RECORDS FOR THE EXERCISE section start

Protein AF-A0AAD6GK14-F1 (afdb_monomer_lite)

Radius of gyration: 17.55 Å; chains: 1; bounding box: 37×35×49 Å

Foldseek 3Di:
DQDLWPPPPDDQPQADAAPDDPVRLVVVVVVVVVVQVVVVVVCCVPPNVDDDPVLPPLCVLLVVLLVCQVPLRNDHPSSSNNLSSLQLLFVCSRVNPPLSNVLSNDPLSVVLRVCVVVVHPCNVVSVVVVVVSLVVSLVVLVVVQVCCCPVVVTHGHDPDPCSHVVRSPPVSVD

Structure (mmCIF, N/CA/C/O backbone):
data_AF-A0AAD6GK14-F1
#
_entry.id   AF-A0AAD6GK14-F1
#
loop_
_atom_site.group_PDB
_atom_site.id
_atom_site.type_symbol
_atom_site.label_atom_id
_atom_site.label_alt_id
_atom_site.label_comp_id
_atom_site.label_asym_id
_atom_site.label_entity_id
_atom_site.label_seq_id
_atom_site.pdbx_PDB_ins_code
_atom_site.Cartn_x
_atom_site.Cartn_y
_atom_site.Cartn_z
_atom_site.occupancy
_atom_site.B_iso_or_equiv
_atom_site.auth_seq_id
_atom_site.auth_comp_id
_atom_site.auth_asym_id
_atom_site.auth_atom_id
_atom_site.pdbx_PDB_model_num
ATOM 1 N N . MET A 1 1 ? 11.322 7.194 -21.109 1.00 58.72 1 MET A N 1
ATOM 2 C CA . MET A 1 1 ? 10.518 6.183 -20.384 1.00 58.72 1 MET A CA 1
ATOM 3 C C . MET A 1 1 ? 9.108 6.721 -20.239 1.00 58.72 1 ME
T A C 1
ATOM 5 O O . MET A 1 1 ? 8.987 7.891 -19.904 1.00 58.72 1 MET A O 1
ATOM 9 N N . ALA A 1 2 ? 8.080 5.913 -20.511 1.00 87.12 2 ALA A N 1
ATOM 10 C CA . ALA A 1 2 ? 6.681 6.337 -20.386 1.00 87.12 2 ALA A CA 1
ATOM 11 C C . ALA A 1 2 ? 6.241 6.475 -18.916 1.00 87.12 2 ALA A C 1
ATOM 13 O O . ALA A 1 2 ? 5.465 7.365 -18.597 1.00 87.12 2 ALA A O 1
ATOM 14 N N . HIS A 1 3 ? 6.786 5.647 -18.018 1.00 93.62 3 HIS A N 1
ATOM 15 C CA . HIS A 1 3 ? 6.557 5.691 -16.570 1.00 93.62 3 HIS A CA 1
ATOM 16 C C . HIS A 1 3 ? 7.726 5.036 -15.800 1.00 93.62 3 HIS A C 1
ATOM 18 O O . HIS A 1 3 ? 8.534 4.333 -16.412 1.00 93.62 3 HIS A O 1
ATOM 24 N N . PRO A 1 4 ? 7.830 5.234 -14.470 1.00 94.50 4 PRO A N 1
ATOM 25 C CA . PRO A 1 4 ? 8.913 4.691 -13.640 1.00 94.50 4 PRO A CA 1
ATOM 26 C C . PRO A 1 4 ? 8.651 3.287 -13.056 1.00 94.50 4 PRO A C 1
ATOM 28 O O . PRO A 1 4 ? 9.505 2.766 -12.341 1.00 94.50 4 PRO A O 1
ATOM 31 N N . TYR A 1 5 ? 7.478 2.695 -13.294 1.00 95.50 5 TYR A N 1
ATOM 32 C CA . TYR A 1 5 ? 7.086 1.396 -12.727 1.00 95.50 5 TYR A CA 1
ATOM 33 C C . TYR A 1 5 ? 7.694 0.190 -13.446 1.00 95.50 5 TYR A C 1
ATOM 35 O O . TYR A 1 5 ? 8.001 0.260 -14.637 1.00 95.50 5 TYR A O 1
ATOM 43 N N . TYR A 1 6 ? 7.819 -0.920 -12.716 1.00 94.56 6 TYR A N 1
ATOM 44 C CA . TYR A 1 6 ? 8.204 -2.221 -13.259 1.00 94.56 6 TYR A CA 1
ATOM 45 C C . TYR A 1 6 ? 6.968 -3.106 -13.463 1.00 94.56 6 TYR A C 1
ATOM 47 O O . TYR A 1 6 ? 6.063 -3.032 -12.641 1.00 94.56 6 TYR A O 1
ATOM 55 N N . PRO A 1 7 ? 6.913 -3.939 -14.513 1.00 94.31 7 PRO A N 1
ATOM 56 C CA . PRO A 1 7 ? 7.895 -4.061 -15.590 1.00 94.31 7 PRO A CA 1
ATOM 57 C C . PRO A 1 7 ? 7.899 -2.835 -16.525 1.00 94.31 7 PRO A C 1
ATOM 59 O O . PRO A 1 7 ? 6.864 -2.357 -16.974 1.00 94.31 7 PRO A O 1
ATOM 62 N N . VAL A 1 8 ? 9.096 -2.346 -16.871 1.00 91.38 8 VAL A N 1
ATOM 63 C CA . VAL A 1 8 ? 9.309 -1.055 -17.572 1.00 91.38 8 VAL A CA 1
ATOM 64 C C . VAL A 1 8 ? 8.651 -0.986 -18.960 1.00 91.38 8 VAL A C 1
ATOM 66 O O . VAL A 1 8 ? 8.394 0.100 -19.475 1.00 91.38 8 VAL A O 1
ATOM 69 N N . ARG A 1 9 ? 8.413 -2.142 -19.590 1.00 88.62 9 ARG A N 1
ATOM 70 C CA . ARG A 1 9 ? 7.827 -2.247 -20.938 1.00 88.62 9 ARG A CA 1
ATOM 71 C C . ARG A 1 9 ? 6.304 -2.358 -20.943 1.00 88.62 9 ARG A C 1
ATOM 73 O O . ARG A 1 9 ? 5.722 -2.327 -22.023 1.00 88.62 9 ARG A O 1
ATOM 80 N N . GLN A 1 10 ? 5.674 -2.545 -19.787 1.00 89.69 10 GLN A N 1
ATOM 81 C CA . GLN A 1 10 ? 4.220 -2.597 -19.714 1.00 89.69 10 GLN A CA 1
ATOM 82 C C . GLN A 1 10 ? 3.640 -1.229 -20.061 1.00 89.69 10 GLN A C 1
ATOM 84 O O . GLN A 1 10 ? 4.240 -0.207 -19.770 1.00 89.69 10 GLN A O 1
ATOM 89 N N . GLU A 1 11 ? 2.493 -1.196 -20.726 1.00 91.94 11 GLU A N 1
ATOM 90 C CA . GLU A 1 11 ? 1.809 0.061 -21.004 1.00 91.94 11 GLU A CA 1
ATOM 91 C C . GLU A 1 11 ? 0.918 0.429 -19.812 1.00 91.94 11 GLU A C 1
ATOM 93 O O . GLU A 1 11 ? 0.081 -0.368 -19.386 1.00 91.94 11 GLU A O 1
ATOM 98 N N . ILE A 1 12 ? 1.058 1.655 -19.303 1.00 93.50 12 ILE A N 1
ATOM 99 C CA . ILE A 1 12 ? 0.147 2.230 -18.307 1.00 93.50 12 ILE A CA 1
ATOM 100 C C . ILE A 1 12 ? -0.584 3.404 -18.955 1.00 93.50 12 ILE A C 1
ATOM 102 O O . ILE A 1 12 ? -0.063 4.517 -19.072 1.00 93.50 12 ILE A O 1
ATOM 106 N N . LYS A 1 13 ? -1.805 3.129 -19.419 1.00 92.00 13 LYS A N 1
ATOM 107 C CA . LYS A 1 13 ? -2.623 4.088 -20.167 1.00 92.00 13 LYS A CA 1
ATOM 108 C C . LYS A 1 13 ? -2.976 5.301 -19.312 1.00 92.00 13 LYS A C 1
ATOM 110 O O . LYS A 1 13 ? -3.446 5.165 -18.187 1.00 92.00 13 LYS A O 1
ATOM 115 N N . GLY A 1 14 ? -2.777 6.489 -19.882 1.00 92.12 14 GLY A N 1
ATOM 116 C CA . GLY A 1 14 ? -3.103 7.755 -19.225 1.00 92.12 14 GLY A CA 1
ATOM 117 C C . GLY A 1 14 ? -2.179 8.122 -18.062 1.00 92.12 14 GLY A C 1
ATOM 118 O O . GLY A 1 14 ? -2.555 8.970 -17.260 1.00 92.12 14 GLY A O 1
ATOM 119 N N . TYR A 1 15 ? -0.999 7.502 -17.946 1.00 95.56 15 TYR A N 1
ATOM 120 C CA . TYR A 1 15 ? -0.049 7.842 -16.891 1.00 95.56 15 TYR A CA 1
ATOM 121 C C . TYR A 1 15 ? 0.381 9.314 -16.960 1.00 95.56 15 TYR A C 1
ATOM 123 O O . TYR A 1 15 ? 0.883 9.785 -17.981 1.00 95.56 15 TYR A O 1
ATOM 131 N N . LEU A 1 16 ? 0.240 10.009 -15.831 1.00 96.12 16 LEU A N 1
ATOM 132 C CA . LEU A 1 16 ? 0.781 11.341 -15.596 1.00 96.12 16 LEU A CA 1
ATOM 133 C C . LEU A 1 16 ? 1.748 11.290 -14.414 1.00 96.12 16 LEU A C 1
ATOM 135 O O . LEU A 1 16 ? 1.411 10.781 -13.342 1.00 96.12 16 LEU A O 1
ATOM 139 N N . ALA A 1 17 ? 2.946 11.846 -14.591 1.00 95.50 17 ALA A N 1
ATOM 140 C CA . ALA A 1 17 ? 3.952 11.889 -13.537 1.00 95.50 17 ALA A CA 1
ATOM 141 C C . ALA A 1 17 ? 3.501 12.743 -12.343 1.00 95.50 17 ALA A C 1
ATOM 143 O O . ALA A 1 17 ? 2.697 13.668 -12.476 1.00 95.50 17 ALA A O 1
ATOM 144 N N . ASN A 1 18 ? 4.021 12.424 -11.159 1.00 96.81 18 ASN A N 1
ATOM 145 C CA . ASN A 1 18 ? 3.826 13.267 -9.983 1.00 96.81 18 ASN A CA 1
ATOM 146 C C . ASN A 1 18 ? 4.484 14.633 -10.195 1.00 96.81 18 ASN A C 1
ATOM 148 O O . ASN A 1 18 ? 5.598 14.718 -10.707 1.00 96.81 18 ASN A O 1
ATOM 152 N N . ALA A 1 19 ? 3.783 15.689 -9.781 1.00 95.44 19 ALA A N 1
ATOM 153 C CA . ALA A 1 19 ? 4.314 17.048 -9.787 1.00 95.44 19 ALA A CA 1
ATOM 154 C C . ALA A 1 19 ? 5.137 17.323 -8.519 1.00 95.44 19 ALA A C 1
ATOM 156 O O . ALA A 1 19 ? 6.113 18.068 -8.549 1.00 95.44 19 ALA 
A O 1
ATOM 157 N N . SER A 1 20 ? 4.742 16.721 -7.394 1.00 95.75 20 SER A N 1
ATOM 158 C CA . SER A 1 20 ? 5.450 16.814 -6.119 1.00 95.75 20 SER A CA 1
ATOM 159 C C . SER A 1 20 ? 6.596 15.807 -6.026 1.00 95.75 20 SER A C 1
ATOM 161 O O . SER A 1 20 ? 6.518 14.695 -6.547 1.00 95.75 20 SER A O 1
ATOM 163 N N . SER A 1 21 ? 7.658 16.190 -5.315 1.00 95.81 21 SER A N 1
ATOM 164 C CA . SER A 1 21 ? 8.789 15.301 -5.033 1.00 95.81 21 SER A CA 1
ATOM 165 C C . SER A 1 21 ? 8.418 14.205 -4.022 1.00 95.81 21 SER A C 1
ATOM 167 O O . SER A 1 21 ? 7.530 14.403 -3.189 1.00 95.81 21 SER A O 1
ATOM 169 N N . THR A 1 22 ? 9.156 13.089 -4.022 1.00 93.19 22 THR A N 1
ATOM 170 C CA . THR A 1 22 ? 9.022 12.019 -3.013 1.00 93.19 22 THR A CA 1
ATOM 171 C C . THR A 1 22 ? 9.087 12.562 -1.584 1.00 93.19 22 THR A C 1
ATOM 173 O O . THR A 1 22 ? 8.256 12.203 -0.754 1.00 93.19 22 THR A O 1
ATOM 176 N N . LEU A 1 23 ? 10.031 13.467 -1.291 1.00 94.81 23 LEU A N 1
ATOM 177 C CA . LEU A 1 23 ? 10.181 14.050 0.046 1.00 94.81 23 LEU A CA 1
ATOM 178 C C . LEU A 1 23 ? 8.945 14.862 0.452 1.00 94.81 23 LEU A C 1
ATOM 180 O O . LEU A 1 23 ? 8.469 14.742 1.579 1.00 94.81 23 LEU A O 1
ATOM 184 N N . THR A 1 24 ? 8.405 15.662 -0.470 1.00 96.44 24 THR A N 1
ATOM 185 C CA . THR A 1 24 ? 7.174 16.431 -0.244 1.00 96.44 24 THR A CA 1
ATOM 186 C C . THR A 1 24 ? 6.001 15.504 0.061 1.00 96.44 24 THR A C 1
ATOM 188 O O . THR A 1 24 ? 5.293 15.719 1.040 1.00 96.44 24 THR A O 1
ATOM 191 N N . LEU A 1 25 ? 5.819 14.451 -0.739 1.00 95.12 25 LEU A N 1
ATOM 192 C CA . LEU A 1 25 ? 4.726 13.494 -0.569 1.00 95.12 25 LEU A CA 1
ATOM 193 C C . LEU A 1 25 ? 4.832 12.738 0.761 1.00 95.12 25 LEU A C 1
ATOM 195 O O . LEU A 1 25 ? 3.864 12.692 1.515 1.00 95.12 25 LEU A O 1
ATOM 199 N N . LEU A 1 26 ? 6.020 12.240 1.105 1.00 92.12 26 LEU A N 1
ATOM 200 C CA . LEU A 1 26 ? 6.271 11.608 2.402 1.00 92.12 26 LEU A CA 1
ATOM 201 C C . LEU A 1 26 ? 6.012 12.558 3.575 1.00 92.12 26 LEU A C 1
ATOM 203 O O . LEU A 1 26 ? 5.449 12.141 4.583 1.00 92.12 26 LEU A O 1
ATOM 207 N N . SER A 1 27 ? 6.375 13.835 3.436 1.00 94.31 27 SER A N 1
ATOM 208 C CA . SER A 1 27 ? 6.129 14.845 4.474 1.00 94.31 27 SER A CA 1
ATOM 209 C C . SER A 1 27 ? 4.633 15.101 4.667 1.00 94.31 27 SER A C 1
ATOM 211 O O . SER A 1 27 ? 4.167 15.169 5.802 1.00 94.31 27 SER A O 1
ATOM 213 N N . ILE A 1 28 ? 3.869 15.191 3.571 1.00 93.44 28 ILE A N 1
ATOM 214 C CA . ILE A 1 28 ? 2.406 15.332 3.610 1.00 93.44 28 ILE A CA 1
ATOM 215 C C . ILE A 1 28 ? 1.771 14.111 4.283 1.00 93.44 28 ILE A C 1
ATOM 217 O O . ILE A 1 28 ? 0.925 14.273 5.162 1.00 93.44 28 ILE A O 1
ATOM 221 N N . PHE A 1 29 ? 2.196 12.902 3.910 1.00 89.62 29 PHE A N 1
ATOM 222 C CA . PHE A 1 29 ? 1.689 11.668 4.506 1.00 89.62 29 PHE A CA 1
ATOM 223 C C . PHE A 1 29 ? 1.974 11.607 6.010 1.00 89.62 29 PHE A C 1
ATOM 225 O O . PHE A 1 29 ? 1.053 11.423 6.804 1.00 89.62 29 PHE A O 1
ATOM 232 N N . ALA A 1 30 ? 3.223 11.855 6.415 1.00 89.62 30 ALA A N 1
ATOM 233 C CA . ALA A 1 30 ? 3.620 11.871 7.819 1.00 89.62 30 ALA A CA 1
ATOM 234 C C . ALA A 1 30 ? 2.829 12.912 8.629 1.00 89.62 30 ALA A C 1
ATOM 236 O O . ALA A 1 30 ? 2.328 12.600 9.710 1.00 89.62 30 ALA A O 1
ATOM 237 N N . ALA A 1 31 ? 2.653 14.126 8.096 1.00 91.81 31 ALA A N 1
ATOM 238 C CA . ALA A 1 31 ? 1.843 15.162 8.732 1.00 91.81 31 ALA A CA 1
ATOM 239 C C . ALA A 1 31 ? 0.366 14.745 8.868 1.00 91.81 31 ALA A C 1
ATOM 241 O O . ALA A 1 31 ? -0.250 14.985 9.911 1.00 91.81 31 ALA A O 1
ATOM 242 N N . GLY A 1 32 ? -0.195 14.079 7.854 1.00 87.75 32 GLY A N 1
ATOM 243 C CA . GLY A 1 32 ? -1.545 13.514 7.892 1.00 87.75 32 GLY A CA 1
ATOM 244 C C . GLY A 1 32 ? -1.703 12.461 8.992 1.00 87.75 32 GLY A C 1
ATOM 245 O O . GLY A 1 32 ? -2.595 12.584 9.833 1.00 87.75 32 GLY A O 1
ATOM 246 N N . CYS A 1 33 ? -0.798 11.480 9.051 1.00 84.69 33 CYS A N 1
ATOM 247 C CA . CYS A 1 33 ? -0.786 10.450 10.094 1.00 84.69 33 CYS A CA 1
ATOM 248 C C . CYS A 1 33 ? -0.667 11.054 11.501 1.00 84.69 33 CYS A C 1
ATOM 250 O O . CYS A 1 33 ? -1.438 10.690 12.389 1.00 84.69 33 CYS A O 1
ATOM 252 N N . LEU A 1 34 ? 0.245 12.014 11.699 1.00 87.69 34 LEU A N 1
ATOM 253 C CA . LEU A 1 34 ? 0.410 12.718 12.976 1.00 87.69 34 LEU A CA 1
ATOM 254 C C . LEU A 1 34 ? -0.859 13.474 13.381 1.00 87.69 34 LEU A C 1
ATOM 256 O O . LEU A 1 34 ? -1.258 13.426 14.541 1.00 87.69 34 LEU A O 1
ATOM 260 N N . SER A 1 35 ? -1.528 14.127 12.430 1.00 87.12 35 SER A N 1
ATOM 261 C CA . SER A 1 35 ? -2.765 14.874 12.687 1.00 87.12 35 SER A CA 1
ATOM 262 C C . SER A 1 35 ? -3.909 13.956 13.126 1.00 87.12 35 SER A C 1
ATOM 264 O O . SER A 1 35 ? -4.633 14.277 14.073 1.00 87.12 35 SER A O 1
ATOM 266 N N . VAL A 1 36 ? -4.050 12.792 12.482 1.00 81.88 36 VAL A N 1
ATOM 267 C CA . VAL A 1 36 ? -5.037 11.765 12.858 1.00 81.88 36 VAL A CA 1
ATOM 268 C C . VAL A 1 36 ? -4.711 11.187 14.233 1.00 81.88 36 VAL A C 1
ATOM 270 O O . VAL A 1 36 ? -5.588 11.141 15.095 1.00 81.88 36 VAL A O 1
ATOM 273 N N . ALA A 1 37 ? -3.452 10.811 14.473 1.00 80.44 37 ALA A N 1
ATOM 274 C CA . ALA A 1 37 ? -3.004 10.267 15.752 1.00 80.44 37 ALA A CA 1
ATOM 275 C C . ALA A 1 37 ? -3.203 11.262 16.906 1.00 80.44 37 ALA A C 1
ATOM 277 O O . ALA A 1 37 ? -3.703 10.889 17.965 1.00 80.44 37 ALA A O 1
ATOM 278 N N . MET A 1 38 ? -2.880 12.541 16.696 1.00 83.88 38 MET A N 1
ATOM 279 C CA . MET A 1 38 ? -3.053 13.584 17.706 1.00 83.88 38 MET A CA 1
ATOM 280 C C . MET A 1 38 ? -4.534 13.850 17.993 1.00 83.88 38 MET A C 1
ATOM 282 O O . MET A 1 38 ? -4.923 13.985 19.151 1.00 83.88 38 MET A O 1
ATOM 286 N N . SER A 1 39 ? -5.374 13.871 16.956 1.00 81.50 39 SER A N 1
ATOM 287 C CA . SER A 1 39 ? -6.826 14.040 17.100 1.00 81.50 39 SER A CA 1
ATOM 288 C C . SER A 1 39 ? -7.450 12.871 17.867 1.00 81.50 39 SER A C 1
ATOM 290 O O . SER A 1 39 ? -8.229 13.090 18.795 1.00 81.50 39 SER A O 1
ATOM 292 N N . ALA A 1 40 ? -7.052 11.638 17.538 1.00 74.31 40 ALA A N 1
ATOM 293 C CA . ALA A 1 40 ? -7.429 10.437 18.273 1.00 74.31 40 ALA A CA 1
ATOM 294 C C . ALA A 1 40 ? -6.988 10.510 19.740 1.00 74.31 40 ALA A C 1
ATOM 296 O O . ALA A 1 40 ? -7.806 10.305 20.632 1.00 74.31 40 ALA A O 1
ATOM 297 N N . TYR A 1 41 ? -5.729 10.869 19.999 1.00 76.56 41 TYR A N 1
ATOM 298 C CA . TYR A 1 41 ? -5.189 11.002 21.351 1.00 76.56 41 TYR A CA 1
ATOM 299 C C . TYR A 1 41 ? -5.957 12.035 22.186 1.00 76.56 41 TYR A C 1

RECORDS FOR THE EXERCISE section end

## ASSIGNMENT:
Working from the data above, extract solely the lines from the one containing "ATOM 140 C CA" through the one containing "ATOM 144 N N", exactly as they appear, both included.

## EXERCISE SOLUTION:
ATOM 140 C CA . ALA A 1 17 ? 3.952 11.889 -13.537 1.00 95.50 17 ALA A CA 1
ATOM 141 C C . ALA A 1 17 ? 3.501 12.743 -12.343 1.00 95.50 17 ALA A C 1
ATOM 143 O O . ALA A 1 17 ? 2.697 13.668 -12.476 1.00 95.50 17 ALA A O 1
ATOM 144 N N . ASN A 1 18 ? 4.021 12.424 -11.159 1.00 96.81 18 ASN A N 1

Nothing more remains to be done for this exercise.